**Assigned task:** Begin at the line containing "ATOM 3 C C . MET A 1 1 ? 12.393" in the data below and go on through the line containing "ATOM 9 N N . LYS", repeating each line exactly; include both ends and no other line.

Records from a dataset
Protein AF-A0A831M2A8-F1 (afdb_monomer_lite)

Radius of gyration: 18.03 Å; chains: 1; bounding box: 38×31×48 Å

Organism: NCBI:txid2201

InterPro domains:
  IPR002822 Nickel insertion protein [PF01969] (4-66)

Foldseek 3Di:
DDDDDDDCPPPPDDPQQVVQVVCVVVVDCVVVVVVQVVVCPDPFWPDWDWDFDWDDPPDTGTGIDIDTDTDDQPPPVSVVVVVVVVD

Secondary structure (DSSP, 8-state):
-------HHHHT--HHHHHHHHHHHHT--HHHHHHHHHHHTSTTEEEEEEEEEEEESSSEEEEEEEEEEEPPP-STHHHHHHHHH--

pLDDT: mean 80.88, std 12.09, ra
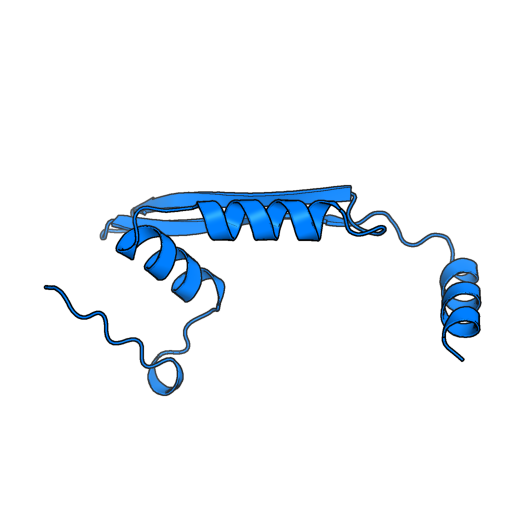nge [46.25, 94.69]

Sequence (87 aa):
MRALLIDPRTGGISGDMLTAALADLTGSAAPLERLSAAIAALPGCAEFSVRLEEADGGVRAGRLAFKVREKPAGSDGDLAAALAEVA

Structure (mmCIF, N/CA/C/O backbone):
data_AF-A0A831M2A8-F1
#
_entry.id   AF-A0A831M2A8-F1
#
loop_
_atom_site.group_PDB
_atom_site.id
_atom_site.type_symbol
_atom_site.label_atom_id
_atom_site.label_alt_id
_atom_site.label_comp_id
_atom_site.label_asym_id
_atom_site.label_entity_id
_atom_site.label_seq_id
_atom_site.pdbx_PDB_ins_code
_atom_site.Cartn_x
_atom_site.Cartn_y
_
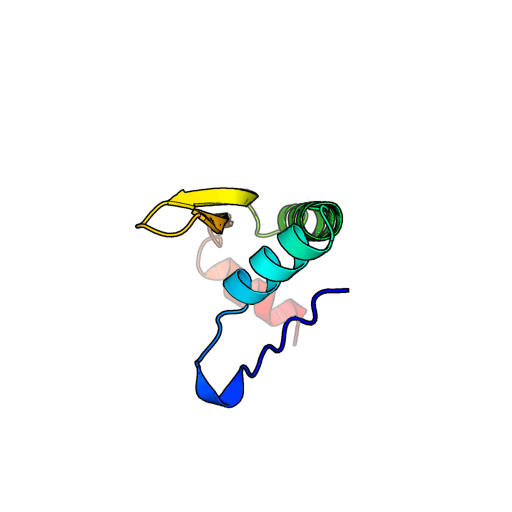atom_site.Cartn_z
_atom_site.occupancy
_atom_site.B_iso_or_equiv
_atom_site.auth_seq_id
_atom_site.auth_comp_id
_atom_site.auth_asym_id
_atom_site.auth_atom_id
_atom_site.pdbx_PDB_model_num
ATOM 1 N N . MET A 1 1 ? -16.545 -6.306 21.
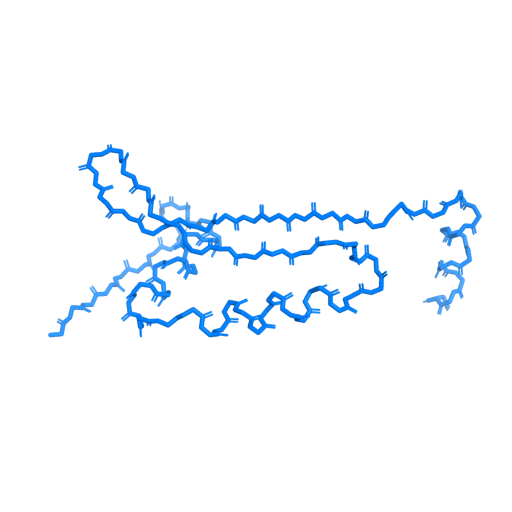098 1.00 46.25 1 MET A N 1
ATOM 2 C CA . MET A 1 1 ? -15.992 -6.678 19.778 1.00 46.25 1 MET A CA 1
ATOM 3 C C . MET A 1 1 ? -16.784 -5.908 18.726 1.00 46.25 1 MET A C 1
ATOM 5 O O . MET A 1 1 ? -18.004 -5.994 18.766 1.00 46.25 1 MET A O 1
ATOM 9 N N . ARG A 1 2 ? -16.150 -5.084 17.882 1.00 54.22 2 ARG A N 1
ATOM 10 C CA . ARG A 1 2 ? -16.835 -4.353 16.798 1.00 54.22 2 ARG A CA 1
ATOM 11 C C . ARG A 1 2 ? -16.595 -5.121 15.498 1.00 54.22 2 ARG A C 1
ATOM 13 O O . ARG A 1 2 ? -15.443 -5.370 15.169 1.00 54.22 2 ARG A O 1
ATOM 20 N N . ALA A 1 3 ? -17.656 -5.548 14.819 1.00 59.84 3 ALA A N 1
ATOM 21 C CA . ALA A 1 3 ? -17.554 -6.216 13.524 1.00 59.84 3 ALA A CA 1
ATOM 22 C C . ALA A 1 3 ? -17.665 -5.165 12.413 1.00 59.84 3 ALA A C 1
ATOM 24 O O . ALA A 1 3 ? -18.653 -4.433 12.369 1.00 59.84 3 ALA A O 1
ATOM 25 N N . LEU A 1 4 ? -16.654 -5.079 11.544 1.00 66.44 4 LEU A N 1
ATOM 26 C CA . LEU A 1 4 ? -16.712 -4.276 10.324 1.00 66.44 4 LEU A CA 1
ATOM 27 C C . LEU A 1 4 ? -17.170 -5.184 9.180 1.00 66.44 4 LEU A C 1
ATOM 29 O O . LEU A 1 4 ? -16.451 -6.105 8.795 1.00 66.44 4 LEU A O 1
ATOM 33 N N . LEU A 1 5 ? -18.371 -4.941 8.659 1.00 67.31 5 LEU A N 1
ATOM 34 C CA . LEU A 1 5 ? -18.863 -5.603 7.456 1.00 67.31 5 LEU A CA 1
ATOM 35 C C . LEU A 1 5 ? -18.482 -4.751 6.245 1.00 67.31 5 LEU A C 1
ATOM 37 O O . LEU A 1 5 ? -18.975 -3.636 6.097 1.00 67.31 5 LEU A O 1
ATOM 41 N N . ILE A 1 6 ? -17.616 -5.285 5.387 1.00 66.75 6 ILE A N 1
ATOM 42 C CA . ILE A 1 6 ? -17.260 -4.669 4.108 1.00 66.75 6 ILE A CA 1
ATOM 43 C C . ILE A 1 6 ? -17.918 -5.499 3.010 1.00 66.75 6 ILE A C 1
ATOM 45 O O . ILE A 1 6 ? -17.489 -6.621 2.749 1.00 66.75 6 ILE A O 1
ATOM 49 N N . ASP A 1 7 ? -18.957 -4.954 2.377 1.00 70.75 7 ASP A N 1
ATOM 50 C CA . ASP A 1 7 ? -19.517 -5.505 1.142 1.00 70.75 7 ASP A CA 1
ATOM 51 C C . ASP A 1 7 ? -19.009 -4.691 -0.063 1.00 70.75 7 ASP A C 1
ATOM 53 O O . ASP A 1 7 ? -19.570 -3.645 -0.403 1.00 70.75 7 ASP A O 1
ATOM 57 N N . PRO A 1 8 ? -17.929 -5.137 -0.727 1.00 63.06 8 PRO A N 1
ATOM 58 C CA . PRO A 1 8 ? -17.349 -4.415 -1.853 1.00 63.06 8 PRO A CA 1
ATOM 59 C C . PRO A 1 8 ? -18.257 -4.415 -3.092 1.00 63.06 8 PRO A C 1
ATOM 61 O O . PRO A 1 8 ? -18.049 -3.592 -3.983 1.00 63.06 8 PRO A O 1
ATOM 64 N N . ARG A 1 9 ? -19.249 -5.320 -3.175 1.00 68.12 9 ARG A N 1
ATOM 65 C CA . ARG A 1 9 ? -20.108 -5.478 -4.362 1.00 68.12 9 ARG A CA 1
ATOM 66 C C . ARG A 1 9 ? -21.161 -4.384 -4.481 1.00 68.12 9 ARG A C 1
ATOM 68 O O . ARG A 1 9 ? -21.599 -4.100 -5.590 1.00 68.12 9 ARG A O 1
ATOM 75 N N . THR A 1 10 ? -21.582 -3.802 -3.362 1.00 60.09 10 THR A N 1
ATOM 76 C CA . THR A 1 10 ? -22.700 -2.849 -3.309 1.00 60.09 10 THR A CA 1
ATOM 77 C C . THR A 1 10 ? -22.251 -1.393 -3.220 1.00 60.09 10 THR A C 1
ATOM 79 O O . THR A 1 10 ? -22.970 -0.520 -3.696 1.00 60.09 10 THR A O 1
ATOM 82 N N . GLY A 1 11 ? -21.064 -1.121 -2.663 1.00 62.06 11 GLY A N 1
ATOM 83 C CA . GLY A 1 11 ? -20.572 0.246 -2.441 1.00 62.06 11 GLY A CA 1
ATOM 84 C C . GLY A 1 11 ? -19.417 0.704 -3.333 1.00 62.06 11 GLY A C 1
ATOM 85 O O . GLY A 1 11 ? -19.136 1.896 -3.357 1.00 62.06 11 GLY A O 1
ATOM 86 N N . GLY A 1 12 ? -18.744 -0.209 -4.047 1.00 67.38 12 GLY A N 1
ATOM 87 C CA . GLY A 1 12 ? -17.525 0.118 -4.790 1.00 67.38 12 GLY A CA 1
ATOM 88 C C . GLY A 1 12 ? -16.413 0.603 -3.857 1.00 67.38 12 GLY A C 1
ATOM 89 O O . GLY A 1 12 ? -16.144 1.795 -3.767 1.00 67.38 12 GLY A O 1
ATOM 90 N N . ILE A 1 13 ? -15.764 -0.320 -3.143 1.00 78.19 13 ILE A N 1
ATOM 91 C CA . ILE A 1 13 ? -14.593 0.011 -2.321 1.00 78.19 13 ILE A CA 1
ATOM 92 C C . ILE A 1 13 ? -13.317 -0.142 -3.151 1.00 78.19 13 ILE A C 1
ATOM 94 O O . ILE A 1 13 ? -13.099 -1.172 -3.793 1.00 78.19 13 ILE A O 1
ATOM 98 N N . SER A 1 14 ? -12.460 0.874 -3.137 1.00 82.75 14 SER A N 1
ATOM 99 C CA . SER A 1 14 ? -11.127 0.771 -3.719 1.00 82.75 14 SER A CA 1
ATOM 100 C C . SER A 1 14 ? -10.181 0.014 -2.776 1.00 82.75 14 SER A C 1
ATOM 102 O O . SER A 1 14 ? -10.368 -0.025 -1.556 1.00 82.75 14 SER A O 1
ATOM 104 N N . GLY A 1 15 ? -9.161 -0.643 -3.336 1.00 83.00 15 GLY A N 1
ATOM 105 C CA . GLY A 1 15 ? -8.248 -1.487 -2.553 1.00 83.00 15 GLY A CA 1
ATOM 106 C C . GLY A 1 15 ? -7.490 -0.723 -1.460 1.00 83.00 15 GLY A C 1
ATOM 107 O O . GLY A 1 15 ? -7.209 -1.272 -0.394 1.00 83.00 15 GLY A O 1
ATOM 108 N N . ASP A 1 16 ? -7.210 0.558 -1.680 1.00 87.00 16 ASP A N 1
ATOM 109 C CA . ASP A 1 16 ? -6.580 1.447 -0.706 1.00 87.00 16 ASP A CA 1
ATOM 110 C C . ASP A 1 16 ? -7.497 1.774 0.481 1.00 87.00 16 ASP A C 1
ATOM 112 O O . ASP A 1 16 ? -7.025 1.770 1.616 1.00 87.00 16 ASP A O 1
ATOM 116 N N . MET A 1 17 ? -8.802 1.961 0.258 1.00 84.62 17 MET A N 1
ATOM 117 C CA . MET A 1 17 ? -9.783 2.155 1.336 1.00 84.62 17 MET A CA 1
ATOM 118 C C . MET A 1 17 ? -9.889 0.917 2.228 1.00 84.62 17 MET A C 1
ATOM 120 O O . MET A 1 17 ? -9.871 1.031 3.453 1.00 84.62 17 MET A O 1
ATOM 124 N N . LEU A 1 18 ? -9.945 -0.276 1.623 1.00 86.12 18 LEU A N 1
ATOM 125 C CA . LEU A 1 18 ? -9.935 -1.536 2.370 1.00 86.12 18 LEU A CA 1
ATOM 126 C C . LEU A 1 18 ? -8.659 -1.662 3.210 1.00 86.12 18 LEU A C 1
ATOM 128 O O . LEU A 1 18 ? -8.706 -2.039 4.379 1.00 86.12 18 LEU A O 1
ATOM 132 N N . THR A 1 19 ? -7.517 -1.322 2.623 1.00 88.62 19 THR A N 1
ATOM 133 C CA . THR A 1 19 ? -6.226 -1.452 3.295 1.00 88.62 19 THR A CA 1
ATOM 134 C C . THR A 1 19 ? -6.063 -0.432 4.427 1.00 88.62 19 THR A C 1
ATOM 136 O O . THR A 1 19 ? -5.566 -0.792 5.492 1.00 88.62 19 THR A O 1
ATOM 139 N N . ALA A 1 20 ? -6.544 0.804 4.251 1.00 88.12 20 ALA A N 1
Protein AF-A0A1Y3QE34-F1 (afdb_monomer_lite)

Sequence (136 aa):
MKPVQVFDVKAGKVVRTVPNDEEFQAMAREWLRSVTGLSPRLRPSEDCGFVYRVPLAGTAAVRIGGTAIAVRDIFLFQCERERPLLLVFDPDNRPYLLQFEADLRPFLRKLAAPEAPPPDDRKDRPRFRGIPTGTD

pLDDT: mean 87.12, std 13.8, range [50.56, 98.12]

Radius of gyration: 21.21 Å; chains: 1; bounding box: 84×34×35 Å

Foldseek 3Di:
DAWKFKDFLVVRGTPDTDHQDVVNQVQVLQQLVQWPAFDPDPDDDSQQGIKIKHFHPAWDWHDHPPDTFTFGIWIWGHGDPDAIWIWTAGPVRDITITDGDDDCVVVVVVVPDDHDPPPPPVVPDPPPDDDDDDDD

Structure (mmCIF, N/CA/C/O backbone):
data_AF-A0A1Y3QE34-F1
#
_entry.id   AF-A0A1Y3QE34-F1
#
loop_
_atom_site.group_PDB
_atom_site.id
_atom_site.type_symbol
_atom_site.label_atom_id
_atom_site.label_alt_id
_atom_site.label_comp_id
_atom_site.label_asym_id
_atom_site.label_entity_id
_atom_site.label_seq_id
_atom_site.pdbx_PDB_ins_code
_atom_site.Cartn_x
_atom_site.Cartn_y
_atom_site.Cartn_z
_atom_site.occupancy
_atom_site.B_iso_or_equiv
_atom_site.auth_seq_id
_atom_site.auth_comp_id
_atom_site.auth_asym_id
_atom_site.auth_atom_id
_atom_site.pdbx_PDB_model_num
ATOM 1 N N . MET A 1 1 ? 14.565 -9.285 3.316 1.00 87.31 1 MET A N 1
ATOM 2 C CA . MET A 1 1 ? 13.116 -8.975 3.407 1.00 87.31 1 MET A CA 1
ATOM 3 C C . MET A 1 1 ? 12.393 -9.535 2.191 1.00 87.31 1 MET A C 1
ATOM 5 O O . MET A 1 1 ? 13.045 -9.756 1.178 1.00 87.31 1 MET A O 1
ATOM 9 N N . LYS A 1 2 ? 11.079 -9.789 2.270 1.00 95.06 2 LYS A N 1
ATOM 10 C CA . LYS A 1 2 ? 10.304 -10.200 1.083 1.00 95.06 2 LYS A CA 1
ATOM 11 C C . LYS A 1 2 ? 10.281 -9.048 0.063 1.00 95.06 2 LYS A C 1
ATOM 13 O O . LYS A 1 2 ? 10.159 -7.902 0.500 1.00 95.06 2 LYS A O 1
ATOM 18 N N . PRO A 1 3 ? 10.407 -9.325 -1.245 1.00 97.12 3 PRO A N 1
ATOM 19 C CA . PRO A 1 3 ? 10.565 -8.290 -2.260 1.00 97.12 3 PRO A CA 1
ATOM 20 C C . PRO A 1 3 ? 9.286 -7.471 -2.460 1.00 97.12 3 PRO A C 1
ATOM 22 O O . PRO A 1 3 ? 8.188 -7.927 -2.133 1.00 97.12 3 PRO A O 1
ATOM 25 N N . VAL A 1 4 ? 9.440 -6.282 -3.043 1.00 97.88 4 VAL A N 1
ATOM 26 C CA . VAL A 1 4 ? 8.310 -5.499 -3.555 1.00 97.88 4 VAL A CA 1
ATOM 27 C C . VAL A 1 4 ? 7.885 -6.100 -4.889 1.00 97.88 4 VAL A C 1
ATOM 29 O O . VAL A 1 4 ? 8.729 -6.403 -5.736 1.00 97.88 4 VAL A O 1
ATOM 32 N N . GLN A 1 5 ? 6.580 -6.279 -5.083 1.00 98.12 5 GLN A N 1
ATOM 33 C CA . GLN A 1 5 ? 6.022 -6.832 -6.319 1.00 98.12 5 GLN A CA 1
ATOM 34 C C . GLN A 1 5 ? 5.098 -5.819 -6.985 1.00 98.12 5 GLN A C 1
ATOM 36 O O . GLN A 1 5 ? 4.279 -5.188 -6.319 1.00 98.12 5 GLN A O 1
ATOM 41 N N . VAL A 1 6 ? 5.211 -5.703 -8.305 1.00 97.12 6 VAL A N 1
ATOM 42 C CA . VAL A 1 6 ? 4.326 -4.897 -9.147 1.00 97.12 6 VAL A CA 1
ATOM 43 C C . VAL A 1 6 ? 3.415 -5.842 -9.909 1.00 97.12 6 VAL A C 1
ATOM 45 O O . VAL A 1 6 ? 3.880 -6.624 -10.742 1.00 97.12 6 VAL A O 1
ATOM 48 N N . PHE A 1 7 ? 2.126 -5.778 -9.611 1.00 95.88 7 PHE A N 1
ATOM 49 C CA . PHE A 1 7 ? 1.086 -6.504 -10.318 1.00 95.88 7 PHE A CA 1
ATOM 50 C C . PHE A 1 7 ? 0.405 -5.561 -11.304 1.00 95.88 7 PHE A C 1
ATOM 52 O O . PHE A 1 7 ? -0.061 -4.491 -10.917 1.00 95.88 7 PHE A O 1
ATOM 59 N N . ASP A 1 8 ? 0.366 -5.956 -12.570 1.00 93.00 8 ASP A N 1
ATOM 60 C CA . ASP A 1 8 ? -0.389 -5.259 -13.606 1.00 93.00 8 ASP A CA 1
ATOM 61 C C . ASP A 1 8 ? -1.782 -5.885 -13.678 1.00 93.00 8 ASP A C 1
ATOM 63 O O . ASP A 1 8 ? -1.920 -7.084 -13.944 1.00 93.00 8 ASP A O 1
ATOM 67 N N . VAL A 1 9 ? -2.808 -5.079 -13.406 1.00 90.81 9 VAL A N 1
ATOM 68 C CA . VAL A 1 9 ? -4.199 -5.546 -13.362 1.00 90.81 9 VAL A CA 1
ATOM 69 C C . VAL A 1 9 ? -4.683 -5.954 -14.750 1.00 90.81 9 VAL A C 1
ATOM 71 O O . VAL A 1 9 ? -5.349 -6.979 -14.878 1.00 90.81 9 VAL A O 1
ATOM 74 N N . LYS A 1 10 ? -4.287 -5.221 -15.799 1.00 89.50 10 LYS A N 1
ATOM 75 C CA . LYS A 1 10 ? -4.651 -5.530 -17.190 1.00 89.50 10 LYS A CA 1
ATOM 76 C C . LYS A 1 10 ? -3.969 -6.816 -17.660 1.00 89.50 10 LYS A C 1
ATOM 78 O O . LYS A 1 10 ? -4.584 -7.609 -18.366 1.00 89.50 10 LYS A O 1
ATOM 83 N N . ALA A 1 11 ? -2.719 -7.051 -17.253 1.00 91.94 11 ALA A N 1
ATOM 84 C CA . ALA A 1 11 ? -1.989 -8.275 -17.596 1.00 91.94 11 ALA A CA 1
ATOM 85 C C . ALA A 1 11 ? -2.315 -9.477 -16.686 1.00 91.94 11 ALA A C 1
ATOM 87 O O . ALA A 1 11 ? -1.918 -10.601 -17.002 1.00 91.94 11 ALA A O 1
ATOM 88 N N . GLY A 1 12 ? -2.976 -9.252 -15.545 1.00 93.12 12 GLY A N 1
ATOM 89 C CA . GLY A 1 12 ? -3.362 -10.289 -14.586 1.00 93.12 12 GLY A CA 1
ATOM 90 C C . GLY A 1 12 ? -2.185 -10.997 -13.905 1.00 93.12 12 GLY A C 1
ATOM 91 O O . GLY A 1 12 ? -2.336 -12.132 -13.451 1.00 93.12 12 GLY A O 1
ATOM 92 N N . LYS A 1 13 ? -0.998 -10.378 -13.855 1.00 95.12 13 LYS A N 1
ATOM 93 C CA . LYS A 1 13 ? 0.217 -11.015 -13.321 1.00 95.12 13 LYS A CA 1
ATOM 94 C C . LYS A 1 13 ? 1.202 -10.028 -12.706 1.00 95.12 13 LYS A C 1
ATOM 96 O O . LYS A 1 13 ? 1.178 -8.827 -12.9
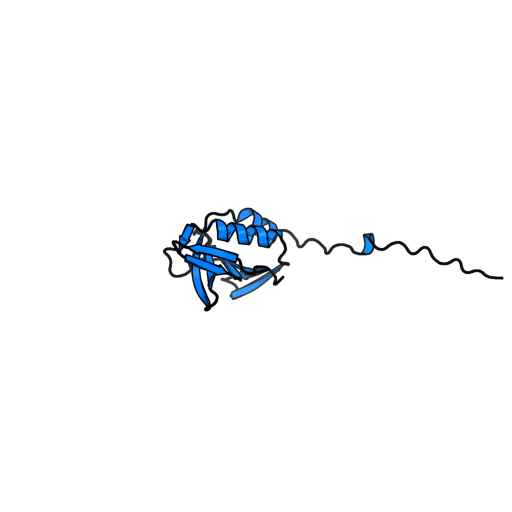70 1.00 95.12 13 LYS A O 1
ATOM 101 N N . VAL A 1 14 ? 2.133 -10.571 -11.923 1.00 96.25 14 VAL A N 1
ATOM 102 C CA . VAL A 1 14 ? 3.322 -9.833 -11.483 1.00 96.25 14 VAL A CA 1
ATOM 103 C C . VAL A 1 14 ? 4.208 -9.568 -12.699 1.00 96.25 14 VAL A C 1
ATOM 105 O O . VAL A 1 14 ? 4.676 -10.503 -13.345 1.00 96.25 14 VAL A O 1
ATOM 108 N N . VAL A 1 15 ? 4.432 -8.292 -13.007 1.00 95.62 15 VAL A N 1
ATOM 109 C CA . VAL A 1 15 ? 5.268 -7.842 -14.134 1.00 95.62 15 VAL A CA 1
ATOM 110 C C . VAL A 1 15 ? 6.660 -7.417 -13.690 1.00 95.62 15 VAL A C 1
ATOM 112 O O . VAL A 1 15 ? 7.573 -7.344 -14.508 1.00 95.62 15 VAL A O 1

**Exercise response:**
ATOM 3 C C . MET A 1 1 ? 12.393 -9.535 2.191 1.00 87.31 1 MET A C 1
ATOM 5 O O . MET A 1 1 ? 13.045 -9.756 1.178 1.00 87.31 1 MET A O 1
ATOM 9 N N . LYS A 1 2 ? 11.079 -9.789 2.270 1.00 95.06 2 LYS A N 1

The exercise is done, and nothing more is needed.